禅宗的理论核心是见性说,即众生的自性本净,圆满具足;间自本性,直了成佛;只需自身自性自度,不需向外驰求。这是自部派佛教心性本净说和大乘佛教悉有佛性论及如来藏思想的进一步发展,也是佛家心性学说与中国传统的人性论(主要是儒家的性善论)相融合的产物。禅宗的这一理论思想必然与文学结下不解的渊源。
其实,就正如后人常说的诗禅一致,等无差别。诗情、诗思与禅趣、禅机本来就容易交融。特别是到我国唐代时期,受社会诗歌繁荣风气的影响,禅僧们在开悟、示法以及一般商量问答时都常用诗偈。这就更进一步说明了禅与文学的紧密联系。从诗歌创作上看传统上的诗言志,诗缘情而绮靡。但不论是言志还是缘情,都用的是心灵的语言,因而从一种意义上说,禅宗见性理论必然影响到诗坛。唐代创作自出唐到盛唐逐步繁荣,形成了百花竟盛的局面,这与禅宗的发展暗相呼应,表明二者在思想背景上有共同之处。盛唐诗人中热衷于禅的不在少数,如王维、杜甫、李白等。他们无论是在诗人习禅还是从诗禅结合上都具有一定的典型性。当然他们的表现又是有所不同的,中唐诗人杨巨源的诗中说:
扣寂由来在渊思,搜奇本自通禅智。
王维证时符水月,杜甫狂处遗天地。
唐人早已看到了禅对于王维、杜甫创作的巨大影响。在中国诗史上,王维是以诗佛著称在他生前,友人就评价他当代诗匠,又精禅理。似禅、入禅乃是后人评价他的诗歌的话头。在盛唐繁荣的诗坛上,王维诗以其独特的创作风格和艺术特色而取得了特殊的成就,对当时及后代都产生了重大的影响。

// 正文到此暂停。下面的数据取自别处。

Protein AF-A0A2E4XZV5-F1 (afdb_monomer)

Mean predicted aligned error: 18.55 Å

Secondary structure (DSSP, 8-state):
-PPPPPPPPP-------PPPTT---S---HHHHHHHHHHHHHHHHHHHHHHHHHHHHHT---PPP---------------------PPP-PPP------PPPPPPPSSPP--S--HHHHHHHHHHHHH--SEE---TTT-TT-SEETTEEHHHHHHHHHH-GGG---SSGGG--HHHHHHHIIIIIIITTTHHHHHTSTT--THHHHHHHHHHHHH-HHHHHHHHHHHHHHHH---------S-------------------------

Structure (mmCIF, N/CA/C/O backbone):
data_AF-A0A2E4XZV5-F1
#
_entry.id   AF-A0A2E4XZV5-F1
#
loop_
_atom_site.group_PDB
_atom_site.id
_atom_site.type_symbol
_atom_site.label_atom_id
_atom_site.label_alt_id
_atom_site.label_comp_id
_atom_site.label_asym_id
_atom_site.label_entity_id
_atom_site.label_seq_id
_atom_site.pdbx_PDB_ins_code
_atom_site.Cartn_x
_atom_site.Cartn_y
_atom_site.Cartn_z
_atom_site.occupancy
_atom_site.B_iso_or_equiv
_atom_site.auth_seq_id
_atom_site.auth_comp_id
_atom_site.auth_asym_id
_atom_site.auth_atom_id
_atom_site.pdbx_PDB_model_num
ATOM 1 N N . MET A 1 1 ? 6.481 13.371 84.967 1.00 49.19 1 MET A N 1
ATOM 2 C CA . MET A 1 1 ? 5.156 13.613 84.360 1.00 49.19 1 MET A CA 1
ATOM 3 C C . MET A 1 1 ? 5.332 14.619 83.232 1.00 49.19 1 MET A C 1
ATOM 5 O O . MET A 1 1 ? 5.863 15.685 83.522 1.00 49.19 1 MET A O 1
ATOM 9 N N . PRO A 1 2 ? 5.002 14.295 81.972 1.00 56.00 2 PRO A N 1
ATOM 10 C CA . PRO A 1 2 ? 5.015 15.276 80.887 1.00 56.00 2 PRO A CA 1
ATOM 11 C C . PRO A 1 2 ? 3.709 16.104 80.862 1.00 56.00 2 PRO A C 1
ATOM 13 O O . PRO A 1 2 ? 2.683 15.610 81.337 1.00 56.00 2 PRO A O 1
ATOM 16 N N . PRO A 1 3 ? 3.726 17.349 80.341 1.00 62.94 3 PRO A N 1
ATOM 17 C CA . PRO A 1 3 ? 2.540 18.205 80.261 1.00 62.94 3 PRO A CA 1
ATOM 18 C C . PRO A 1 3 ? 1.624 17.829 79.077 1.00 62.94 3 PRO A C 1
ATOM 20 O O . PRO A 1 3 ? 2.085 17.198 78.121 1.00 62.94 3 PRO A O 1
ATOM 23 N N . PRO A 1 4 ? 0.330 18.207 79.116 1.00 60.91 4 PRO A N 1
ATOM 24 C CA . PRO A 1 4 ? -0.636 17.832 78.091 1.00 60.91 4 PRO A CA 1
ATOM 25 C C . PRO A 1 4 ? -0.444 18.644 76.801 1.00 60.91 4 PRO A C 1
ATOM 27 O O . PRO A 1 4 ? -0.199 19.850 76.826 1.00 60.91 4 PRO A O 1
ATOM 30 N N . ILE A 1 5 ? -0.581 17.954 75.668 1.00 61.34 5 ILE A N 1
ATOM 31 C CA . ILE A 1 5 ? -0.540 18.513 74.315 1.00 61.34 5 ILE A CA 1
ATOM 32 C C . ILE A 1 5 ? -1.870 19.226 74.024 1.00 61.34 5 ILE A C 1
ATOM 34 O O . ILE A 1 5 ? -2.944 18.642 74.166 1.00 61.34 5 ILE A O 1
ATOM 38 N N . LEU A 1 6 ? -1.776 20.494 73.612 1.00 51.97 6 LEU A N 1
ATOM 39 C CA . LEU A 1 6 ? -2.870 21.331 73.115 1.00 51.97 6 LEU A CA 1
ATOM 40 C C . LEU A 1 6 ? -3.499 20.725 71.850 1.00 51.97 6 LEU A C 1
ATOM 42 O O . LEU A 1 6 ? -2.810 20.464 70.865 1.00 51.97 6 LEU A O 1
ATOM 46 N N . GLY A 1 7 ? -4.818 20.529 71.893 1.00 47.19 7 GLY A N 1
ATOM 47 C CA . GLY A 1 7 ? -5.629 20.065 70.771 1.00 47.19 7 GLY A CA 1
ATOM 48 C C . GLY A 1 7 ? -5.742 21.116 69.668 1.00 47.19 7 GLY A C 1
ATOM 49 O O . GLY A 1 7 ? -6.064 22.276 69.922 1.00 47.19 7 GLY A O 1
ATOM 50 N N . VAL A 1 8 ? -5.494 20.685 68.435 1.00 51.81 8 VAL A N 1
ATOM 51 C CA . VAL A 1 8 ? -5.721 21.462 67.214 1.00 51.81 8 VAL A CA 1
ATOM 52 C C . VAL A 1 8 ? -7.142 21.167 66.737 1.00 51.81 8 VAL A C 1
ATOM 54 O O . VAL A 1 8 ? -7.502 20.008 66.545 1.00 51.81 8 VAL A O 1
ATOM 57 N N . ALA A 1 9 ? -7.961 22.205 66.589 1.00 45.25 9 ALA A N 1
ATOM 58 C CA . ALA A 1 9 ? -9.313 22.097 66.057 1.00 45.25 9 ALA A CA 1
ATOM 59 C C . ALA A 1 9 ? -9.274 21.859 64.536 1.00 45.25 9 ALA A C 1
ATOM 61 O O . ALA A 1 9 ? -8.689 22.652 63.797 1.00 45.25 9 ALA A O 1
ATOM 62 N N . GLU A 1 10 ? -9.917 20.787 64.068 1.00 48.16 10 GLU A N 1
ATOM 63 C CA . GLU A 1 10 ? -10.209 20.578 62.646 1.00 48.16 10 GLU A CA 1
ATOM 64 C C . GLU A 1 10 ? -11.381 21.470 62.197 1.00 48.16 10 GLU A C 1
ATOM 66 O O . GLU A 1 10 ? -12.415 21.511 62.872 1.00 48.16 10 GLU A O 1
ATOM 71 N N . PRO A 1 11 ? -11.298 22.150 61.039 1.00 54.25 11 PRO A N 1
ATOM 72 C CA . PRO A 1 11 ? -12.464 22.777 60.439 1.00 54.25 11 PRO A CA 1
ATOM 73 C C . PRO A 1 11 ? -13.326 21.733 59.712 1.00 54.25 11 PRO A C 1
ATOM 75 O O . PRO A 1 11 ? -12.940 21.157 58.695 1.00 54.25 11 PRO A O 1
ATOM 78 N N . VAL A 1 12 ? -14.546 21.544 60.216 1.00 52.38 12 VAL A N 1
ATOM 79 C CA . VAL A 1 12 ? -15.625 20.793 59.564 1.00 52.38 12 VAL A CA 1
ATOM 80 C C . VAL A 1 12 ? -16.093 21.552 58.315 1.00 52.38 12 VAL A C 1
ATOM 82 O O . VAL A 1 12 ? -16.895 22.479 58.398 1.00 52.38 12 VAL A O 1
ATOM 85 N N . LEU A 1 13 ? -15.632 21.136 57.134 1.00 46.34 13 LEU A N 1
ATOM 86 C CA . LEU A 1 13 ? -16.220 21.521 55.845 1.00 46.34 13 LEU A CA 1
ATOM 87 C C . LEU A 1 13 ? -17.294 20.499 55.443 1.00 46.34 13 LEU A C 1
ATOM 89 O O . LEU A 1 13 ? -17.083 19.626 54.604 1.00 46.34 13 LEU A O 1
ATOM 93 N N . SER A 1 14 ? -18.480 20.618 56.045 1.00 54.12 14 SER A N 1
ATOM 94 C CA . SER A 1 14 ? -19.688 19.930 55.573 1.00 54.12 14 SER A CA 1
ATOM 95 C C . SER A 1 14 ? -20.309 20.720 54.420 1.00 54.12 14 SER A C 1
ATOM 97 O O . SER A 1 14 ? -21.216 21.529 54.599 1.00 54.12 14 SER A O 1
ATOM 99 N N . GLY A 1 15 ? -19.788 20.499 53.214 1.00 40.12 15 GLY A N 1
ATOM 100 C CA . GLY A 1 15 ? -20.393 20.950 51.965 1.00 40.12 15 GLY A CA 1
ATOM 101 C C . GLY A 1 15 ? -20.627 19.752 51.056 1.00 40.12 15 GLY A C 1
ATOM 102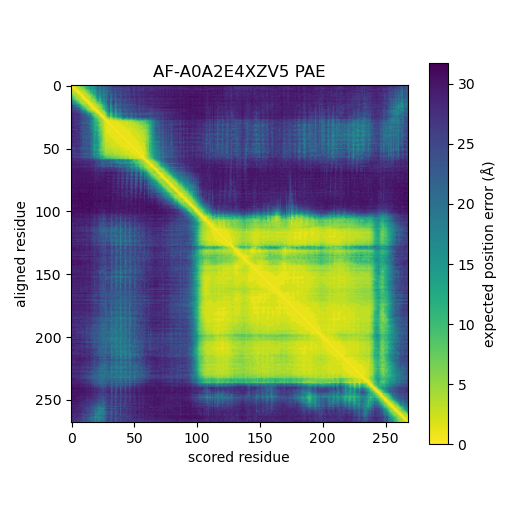 O O . GLY A 1 15 ? -19.724 19.343 50.331 1.00 40.12 15 GLY A O 1
ATOM 103 N N . ARG A 1 16 ? -21.835 19.171 51.076 1.00 46.59 16 ARG A N 1
ATOM 104 C CA . ARG A 1 16 ? -22.256 18.188 50.064 1.00 46.59 16 ARG A CA 1
ATOM 105 C C . ARG A 1 16 ? -22.351 18.890 48.707 1.00 46.59 16 ARG A C 1
ATOM 107 O O . ARG A 1 16 ? -23.400 19.412 48.339 1.00 46.59 16 ARG A O 1
ATOM 114 N N . LEU A 1 17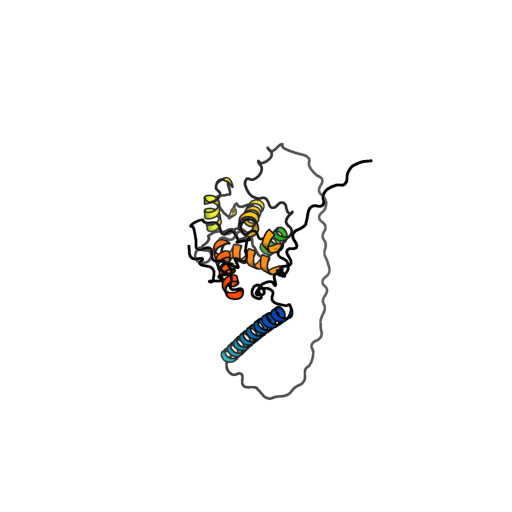 ? -21.252 18.878 47.958 1.00 41.66 17 LEU A N 1
ATOM 115 C CA . LEU A 1 17 ? -21.245 19.150 46.526 1.00 41.66 17 LEU A CA 1
ATOM 116 C C . LEU A 1 17 ? -22.033 18.034 45.838 1.00 41.66 17 LEU A C 1
ATOM 118 O O . LEU A 1 17 ? -21.531 16.934 45.618 1.00 41.66 17 LEU A O 1
ATOM 122 N N . THR A 1 18 ? -23.294 18.309 45.517 1.00 53.91 18 THR A N 1
ATOM 123 C CA . THR A 1 18 ? -23.995 17.507 44.516 1.00 53.91 18 THR A CA 1
ATOM 124 C C . THR A 1 18 ? -23.371 17.832 43.157 1.00 53.91 18 THR A C 1
ATOM 126 O O . THR A 1 18 ? -23.277 19.009 42.797 1.00 53.91 18 THR A O 1
ATOM 129 N N . PRO A 1 19 ? -22.877 16.837 42.400 1.00 42.84 19 PRO A N 1
ATOM 130 C CA . PRO A 1 19 ? -22.293 17.112 41.098 1.00 42.84 19 PRO 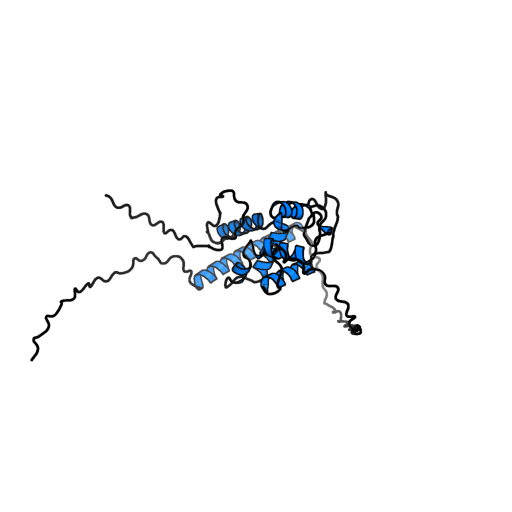A CA 1
ATOM 131 C C . PRO A 1 19 ? -23.382 17.622 40.137 1.00 42.84 19 PRO A C 1
ATOM 133 O O . PRO A 1 19 ? -24.511 17.114 40.154 1.00 42.84 19 PRO A O 1
ATOM 136 N N . PRO A 1 20 ? -23.075 18.614 39.282 1.00 41.50 20 PRO A N 1
ATOM 137 C CA . PRO A 1 20 ? -24.025 19.127 38.306 1.00 41.50 20 PRO A CA 1
ATOM 138 C C . PRO A 1 20 ? -24.450 18.022 37.326 1.00 41.50 20 PRO A C 1
ATOM 140 O O . PRO A 1 20 ? -23.626 17.296 36.770 1.00 41.50 20 PRO A O 1
ATOM 143 N N . ARG A 1 21 ? -25.766 17.913 37.100 1.00 48.47 21 ARG A N 1
ATOM 144 C CA . ARG A 1 21 ? -26.455 16.887 36.288 1.00 48.47 21 ARG A CA 1
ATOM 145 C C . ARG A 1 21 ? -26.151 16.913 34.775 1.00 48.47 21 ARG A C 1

王维的少年时代,正是东山法门在中原兴盛、广为流传的时期。其母崔氏,师于大照禅师三十余岁,驰戒安禅,乐住山林,志求寂静。母亲的对他的影响是很深,且在他的友人中多有和当时的禅师有紧密联系的,如裴迪、崔兴宗更是与他一起习禅的人。王维热心习禅,与他的个人遭际和个性都有关系。他生逢开元之治,和当时的读书人一样,有志于一自己的政能才干效力于当时。这种豪情壮志,在他早年写的意气风发的作品中时有展现。但他的仕途很不顺利,特别是对他有提拔知遇之恩的著名宰相张九龄的罢相(开元二十四年736),给他很大的打击。他中岁颇好道(《终南别业》)。四十多岁后热衷于参禅习佛。他表示:一生几许伤心事,不向空门何处销(《叹白发》),到空门去寻求寄托。他的性格又比较软弱,不那么坚定的执着于原则,后半生选择了亦官亦隐的道路。其实,他取号摩诘,显然是表示对维摩诘居士敬仰。
《旧唐书》本传说他在京师,日饭十数名僧,以玄谈为乐。斋中无所有,唯差铛药臼、经案绳床而已。退朝之后,焚香独坐,以禅诵为事。他在《山中寄诸弟妹》中也说到山中多法侣,禅诵自为群。他所结交的许多时后来所谓的禅门中人。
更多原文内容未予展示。